*To do*: Once you find the line that contains "ATOM 344 C CA", write out that line and every line after it to the end of the records, exactly and with nothing else.

*** Data records ***

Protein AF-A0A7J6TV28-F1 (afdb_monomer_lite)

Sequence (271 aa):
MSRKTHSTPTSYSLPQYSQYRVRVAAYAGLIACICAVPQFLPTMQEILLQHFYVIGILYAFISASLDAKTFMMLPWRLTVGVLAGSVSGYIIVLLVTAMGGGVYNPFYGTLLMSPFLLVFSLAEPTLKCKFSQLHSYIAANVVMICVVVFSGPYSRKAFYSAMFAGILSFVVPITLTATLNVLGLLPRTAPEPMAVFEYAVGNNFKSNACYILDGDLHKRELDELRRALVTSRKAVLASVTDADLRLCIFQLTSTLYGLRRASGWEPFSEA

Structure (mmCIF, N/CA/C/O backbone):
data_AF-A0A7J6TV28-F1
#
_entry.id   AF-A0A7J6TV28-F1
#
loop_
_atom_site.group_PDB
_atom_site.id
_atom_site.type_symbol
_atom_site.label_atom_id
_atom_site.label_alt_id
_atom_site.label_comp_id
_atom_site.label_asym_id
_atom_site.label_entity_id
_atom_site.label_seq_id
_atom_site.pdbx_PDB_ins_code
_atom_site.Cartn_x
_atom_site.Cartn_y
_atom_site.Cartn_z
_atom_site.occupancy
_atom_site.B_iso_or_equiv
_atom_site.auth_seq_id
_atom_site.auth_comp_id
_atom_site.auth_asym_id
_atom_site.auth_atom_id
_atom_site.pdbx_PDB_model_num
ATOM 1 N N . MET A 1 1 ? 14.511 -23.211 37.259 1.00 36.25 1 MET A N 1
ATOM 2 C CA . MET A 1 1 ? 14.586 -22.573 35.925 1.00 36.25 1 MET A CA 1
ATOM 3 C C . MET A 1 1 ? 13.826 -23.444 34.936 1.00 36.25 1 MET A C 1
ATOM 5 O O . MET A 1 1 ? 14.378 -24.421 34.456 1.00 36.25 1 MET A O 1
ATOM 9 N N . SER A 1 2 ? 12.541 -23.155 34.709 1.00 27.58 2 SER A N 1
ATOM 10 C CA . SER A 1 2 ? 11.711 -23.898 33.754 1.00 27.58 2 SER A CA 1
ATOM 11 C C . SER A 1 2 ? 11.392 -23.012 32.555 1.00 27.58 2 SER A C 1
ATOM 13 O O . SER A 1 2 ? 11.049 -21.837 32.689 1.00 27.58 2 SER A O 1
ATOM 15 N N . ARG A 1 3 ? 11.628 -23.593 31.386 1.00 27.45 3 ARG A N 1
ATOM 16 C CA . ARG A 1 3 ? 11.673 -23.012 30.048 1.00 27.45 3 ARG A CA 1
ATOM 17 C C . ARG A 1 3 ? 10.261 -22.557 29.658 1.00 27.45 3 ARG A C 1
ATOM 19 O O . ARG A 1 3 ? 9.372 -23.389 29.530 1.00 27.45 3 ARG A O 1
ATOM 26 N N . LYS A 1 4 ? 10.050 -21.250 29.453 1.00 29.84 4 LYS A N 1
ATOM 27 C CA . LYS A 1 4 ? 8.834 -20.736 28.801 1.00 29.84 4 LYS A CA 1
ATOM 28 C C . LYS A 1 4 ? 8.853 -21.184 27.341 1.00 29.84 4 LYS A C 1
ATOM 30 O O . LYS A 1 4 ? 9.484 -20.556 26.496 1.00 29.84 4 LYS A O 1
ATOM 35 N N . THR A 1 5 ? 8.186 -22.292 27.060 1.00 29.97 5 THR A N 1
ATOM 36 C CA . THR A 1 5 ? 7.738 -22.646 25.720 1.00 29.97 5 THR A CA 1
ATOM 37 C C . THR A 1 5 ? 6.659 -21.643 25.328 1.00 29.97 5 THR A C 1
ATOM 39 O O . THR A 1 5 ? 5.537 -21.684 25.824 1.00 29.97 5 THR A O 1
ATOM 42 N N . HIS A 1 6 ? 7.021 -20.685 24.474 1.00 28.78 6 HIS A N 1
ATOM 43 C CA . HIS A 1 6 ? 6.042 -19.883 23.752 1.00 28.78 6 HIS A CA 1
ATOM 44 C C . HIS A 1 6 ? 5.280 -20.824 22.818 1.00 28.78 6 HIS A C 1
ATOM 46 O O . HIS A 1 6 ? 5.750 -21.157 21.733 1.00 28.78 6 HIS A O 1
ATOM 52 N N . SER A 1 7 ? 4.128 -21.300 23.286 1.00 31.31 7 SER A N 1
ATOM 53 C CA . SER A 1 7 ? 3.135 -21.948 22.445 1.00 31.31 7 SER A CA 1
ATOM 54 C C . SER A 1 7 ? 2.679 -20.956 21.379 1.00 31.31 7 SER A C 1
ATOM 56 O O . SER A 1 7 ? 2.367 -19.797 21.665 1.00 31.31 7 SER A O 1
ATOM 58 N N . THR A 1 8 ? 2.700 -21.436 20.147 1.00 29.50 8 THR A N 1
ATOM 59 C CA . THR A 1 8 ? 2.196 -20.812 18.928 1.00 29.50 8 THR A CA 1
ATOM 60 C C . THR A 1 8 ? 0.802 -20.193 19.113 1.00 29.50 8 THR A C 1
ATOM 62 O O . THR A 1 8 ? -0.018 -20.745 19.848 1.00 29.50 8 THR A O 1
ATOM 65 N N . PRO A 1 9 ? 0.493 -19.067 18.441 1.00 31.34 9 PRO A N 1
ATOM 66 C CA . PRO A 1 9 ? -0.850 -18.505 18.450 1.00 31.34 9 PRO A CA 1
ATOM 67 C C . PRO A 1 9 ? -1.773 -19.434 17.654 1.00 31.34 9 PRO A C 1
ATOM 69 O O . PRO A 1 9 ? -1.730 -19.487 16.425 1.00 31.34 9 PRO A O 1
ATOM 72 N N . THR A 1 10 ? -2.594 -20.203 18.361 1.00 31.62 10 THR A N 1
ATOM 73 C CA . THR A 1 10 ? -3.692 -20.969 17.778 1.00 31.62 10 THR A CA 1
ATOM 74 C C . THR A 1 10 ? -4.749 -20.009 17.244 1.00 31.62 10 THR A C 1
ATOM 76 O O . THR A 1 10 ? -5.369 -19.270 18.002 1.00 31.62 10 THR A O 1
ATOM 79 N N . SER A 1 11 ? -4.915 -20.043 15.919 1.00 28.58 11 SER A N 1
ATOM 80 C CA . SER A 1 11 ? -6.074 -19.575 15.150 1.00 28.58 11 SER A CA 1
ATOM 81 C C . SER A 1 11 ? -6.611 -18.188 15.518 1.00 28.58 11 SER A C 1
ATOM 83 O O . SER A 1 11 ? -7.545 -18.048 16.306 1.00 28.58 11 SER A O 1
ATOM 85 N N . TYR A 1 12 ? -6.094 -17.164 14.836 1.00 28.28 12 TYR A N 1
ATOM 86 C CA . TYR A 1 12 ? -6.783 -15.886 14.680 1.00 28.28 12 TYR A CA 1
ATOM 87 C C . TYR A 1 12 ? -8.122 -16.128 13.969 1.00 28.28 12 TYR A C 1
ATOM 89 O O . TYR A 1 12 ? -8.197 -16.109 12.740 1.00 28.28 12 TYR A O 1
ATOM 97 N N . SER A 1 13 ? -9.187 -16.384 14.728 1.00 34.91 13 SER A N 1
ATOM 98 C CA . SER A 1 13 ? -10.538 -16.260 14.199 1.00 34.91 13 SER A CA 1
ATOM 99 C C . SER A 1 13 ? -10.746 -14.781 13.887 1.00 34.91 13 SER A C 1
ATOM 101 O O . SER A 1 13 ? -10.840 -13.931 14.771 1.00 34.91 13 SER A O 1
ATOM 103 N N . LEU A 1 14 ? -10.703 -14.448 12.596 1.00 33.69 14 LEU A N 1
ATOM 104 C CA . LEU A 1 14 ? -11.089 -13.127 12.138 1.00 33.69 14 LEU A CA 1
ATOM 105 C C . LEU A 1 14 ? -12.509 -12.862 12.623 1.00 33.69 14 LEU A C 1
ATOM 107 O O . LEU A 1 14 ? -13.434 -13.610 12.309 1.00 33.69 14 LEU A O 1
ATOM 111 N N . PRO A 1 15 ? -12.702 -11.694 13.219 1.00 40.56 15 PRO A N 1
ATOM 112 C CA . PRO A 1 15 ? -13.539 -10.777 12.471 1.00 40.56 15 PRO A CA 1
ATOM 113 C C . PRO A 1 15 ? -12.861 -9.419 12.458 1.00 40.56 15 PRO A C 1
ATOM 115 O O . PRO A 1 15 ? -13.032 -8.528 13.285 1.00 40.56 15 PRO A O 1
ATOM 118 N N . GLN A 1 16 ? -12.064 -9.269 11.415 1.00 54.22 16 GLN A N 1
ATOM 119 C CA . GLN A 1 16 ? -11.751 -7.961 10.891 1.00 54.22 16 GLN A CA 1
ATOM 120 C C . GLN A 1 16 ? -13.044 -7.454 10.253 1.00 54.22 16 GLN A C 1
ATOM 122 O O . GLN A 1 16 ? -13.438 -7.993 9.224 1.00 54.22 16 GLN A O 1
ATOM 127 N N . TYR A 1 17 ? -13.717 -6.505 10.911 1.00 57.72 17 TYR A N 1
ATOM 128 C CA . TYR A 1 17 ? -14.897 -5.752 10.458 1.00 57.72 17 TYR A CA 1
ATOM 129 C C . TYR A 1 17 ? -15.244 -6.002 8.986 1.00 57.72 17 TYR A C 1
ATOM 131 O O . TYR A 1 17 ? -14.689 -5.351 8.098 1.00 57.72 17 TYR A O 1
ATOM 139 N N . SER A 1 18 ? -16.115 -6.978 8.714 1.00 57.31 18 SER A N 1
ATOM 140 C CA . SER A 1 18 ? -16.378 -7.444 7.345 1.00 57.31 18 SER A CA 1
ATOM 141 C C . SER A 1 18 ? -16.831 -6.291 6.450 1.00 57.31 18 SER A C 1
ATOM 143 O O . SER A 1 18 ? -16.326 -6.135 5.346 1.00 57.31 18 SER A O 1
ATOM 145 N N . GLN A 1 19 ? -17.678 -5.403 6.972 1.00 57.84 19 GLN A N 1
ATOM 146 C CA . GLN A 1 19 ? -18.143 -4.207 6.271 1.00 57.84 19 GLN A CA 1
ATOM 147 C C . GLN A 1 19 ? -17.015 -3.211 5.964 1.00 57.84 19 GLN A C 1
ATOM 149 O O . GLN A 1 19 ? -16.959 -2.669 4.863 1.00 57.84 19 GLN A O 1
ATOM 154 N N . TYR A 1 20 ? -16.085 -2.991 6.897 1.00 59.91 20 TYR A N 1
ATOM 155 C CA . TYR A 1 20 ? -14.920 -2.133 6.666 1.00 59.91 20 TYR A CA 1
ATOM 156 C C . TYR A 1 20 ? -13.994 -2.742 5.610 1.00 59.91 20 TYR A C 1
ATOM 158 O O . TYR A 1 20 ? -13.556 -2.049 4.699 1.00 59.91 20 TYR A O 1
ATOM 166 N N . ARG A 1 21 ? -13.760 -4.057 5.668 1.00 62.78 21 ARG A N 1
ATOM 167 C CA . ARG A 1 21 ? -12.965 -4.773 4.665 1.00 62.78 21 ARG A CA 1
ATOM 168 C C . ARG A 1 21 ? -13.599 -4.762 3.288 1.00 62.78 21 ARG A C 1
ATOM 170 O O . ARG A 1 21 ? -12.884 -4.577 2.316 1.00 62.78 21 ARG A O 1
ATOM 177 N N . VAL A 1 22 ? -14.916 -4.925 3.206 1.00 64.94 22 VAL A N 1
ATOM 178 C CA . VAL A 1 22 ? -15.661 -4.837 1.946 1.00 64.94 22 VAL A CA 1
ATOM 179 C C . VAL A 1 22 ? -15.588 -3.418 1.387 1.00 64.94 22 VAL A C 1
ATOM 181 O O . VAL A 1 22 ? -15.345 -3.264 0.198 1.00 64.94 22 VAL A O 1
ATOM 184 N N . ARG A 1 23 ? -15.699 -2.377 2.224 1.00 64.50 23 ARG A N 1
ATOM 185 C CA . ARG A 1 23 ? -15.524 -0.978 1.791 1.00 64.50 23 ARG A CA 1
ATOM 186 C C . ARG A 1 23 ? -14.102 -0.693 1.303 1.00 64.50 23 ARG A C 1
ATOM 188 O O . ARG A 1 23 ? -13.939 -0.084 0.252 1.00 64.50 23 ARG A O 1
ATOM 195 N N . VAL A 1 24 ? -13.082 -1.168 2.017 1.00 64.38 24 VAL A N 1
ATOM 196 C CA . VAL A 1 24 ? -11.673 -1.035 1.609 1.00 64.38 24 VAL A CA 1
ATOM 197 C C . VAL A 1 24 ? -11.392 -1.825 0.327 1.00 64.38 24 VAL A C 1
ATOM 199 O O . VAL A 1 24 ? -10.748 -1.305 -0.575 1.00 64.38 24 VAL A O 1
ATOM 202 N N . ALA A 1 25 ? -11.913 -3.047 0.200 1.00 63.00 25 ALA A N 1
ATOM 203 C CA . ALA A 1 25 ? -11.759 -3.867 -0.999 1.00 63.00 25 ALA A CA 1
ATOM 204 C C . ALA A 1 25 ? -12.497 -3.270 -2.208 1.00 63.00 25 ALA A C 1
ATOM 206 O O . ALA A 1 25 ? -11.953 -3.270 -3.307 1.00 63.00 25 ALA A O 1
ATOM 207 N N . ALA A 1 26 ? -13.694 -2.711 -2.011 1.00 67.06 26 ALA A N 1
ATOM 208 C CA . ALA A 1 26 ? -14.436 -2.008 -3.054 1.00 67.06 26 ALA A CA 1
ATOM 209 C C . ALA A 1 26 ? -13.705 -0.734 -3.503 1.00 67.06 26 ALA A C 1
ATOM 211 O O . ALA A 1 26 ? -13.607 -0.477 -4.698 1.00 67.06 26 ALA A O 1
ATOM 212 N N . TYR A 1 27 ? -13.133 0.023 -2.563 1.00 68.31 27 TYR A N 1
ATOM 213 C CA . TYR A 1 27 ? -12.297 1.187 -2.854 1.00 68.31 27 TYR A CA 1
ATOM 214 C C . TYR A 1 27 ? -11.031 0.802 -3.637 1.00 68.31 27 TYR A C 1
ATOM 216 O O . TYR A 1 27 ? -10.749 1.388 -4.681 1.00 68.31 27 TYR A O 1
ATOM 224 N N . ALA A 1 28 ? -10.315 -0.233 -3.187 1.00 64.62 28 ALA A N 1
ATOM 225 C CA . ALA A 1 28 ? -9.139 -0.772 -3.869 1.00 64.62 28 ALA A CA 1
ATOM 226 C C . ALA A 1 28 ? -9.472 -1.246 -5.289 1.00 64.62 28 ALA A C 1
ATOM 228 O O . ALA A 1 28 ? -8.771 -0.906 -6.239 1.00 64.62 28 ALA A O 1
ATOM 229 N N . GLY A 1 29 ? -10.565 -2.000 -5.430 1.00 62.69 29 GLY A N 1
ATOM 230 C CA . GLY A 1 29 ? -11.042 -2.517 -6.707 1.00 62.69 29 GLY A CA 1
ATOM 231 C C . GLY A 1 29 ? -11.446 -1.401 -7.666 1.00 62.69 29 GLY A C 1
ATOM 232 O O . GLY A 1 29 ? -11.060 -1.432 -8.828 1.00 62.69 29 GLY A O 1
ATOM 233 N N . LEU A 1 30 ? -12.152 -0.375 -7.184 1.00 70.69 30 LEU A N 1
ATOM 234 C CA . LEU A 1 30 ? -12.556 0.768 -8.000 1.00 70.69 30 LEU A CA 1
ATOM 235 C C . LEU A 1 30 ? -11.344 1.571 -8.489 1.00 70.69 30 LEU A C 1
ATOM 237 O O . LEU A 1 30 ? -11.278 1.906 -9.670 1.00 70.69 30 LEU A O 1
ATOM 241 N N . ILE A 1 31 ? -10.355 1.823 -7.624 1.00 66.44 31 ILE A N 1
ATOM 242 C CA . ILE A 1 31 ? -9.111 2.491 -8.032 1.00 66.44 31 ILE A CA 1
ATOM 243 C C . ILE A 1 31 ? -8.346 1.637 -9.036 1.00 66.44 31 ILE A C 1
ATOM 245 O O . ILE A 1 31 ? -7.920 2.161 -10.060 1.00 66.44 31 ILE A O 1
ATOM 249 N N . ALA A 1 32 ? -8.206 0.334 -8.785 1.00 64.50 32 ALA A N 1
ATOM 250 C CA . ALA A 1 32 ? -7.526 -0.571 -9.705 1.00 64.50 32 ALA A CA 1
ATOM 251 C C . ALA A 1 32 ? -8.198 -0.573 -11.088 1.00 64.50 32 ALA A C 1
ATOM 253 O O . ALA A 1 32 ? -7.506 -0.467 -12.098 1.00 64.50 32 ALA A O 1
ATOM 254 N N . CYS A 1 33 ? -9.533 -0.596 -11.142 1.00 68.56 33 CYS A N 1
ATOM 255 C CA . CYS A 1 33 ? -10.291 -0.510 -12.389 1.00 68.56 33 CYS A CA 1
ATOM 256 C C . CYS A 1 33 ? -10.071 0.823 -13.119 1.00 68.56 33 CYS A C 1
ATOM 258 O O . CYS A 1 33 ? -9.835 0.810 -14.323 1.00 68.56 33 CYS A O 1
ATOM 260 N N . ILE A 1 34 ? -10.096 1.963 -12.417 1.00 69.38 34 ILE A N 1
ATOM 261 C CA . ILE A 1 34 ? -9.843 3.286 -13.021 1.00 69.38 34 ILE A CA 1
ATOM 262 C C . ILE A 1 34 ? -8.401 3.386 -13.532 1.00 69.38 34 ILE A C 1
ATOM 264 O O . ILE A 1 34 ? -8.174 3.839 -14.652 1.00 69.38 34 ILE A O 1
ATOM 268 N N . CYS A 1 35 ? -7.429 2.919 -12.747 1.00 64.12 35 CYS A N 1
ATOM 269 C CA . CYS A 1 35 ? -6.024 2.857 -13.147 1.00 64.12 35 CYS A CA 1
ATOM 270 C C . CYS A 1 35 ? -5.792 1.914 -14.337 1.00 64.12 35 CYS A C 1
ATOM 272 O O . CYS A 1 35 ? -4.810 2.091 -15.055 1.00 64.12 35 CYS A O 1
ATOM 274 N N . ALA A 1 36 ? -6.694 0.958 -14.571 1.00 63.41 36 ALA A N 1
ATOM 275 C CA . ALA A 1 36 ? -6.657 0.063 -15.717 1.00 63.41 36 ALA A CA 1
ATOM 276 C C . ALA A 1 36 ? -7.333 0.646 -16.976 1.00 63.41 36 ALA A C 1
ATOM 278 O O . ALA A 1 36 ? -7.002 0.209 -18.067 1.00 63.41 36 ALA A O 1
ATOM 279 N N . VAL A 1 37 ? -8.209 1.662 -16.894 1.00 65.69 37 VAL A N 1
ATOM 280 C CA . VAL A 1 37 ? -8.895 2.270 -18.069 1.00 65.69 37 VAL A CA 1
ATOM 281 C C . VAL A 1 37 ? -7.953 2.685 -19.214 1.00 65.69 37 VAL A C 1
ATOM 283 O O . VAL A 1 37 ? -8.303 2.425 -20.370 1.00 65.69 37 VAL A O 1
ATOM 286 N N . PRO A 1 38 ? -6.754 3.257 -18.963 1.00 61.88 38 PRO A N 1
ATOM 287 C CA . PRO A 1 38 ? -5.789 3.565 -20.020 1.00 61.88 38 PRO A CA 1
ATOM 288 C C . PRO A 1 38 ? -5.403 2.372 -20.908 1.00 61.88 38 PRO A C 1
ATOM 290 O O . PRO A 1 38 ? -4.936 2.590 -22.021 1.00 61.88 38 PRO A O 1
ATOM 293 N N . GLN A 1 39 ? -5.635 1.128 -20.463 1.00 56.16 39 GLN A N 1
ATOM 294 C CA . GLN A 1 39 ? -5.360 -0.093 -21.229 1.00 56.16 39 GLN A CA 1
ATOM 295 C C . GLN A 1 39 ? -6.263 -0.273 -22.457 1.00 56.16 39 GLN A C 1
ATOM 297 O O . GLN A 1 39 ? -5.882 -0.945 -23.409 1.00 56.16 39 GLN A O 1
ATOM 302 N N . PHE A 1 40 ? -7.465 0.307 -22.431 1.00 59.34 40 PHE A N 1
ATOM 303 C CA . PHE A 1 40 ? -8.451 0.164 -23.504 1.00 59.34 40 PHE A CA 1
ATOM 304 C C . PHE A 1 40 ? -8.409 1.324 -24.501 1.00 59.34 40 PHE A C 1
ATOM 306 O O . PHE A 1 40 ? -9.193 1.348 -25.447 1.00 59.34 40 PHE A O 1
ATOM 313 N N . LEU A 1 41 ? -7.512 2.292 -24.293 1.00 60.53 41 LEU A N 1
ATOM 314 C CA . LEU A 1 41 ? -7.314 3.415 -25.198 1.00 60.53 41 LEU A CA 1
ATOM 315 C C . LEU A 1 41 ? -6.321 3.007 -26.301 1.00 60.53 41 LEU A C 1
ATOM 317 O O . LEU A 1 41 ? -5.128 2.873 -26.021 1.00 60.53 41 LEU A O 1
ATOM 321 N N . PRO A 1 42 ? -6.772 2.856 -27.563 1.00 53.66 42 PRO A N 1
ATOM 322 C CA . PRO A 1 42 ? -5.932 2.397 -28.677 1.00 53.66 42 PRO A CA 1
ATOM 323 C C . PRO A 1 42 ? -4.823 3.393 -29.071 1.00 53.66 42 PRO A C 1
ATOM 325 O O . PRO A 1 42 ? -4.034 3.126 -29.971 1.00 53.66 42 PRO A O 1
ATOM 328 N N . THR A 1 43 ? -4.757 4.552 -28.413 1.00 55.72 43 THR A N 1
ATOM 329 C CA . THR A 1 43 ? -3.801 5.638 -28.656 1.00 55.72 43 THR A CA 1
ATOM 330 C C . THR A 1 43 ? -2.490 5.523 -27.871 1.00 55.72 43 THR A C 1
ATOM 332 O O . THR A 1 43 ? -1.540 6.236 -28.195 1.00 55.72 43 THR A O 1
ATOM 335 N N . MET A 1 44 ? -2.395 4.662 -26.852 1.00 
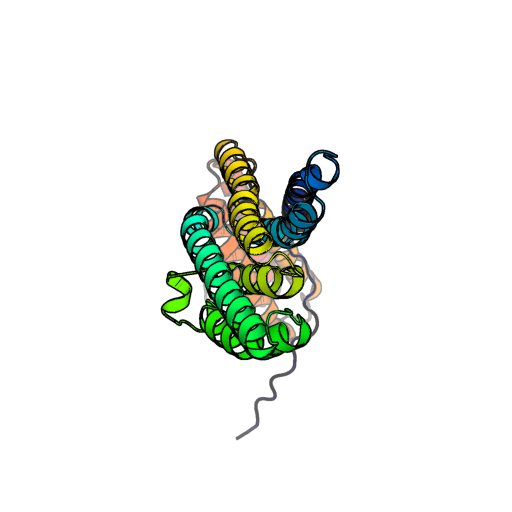54.69 44 MET A N 1
ATOM 336 C CA . MET A 1 44 ? -1.181 4.532 -26.032 1.00 54.69 44 MET A CA 1
ATOM 337 C C . MET A 1 44 ? -0.251 3.442 -26.592 1.00 54.69 44 MET A C 1
ATOM 339 O O . MET A 1 44 ? -0.635 2.282 -26.691 1.00 54.69 44 MET A O 1
ATOM 343 N N . GLN A 1 45 ? 0.985 3.810 -26.957 1.00 56.28 45 GLN A N 1
ATOM 344 C CA . GLN A 1 45 ? 2.009 2.884 -27.471 1.00 56.28 45 GLN A CA 1
ATOM 345 C C . GLN A 1 45 ? 2.259 1.699 -26.515 1.00 56.28 45 GLN A C 1
ATOM 347 O O . GLN A 1 45 ? 2.306 1.887 -25.298 1.00 56.28 45 GLN A O 1
ATOM 352 N N . GLU A 1 46 ? 2.509 0.503 -27.068 1.00 60.16 46 GLU A N 1
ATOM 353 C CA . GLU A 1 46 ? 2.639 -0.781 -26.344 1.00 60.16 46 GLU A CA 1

***

*Finished exercise*:
ATOM 344 C CA . GLN A 1 45 ? 2.009 2.884 -27.471 1.00 56.28 45 GLN A CA 1
ATOM 345 C C . GLN A 1 45 ? 2.259 1.699 -26.515 1.00 56.28 45 GLN A C 1
ATOM 347 O O . GLN A 1 45 ? 2.306 1.887 -25.298 1.00 56.28 45 GLN A O 1
ATOM 352 N N . GLU A 1 46 ? 2.509 0.503 -27.068 1.00 60.16 46 GLU A N 1
ATOM 353 C CA . GLU A 1 46 ? 2.639 -0.781 -26.344 1.00 60.16 46 GLU A CA 1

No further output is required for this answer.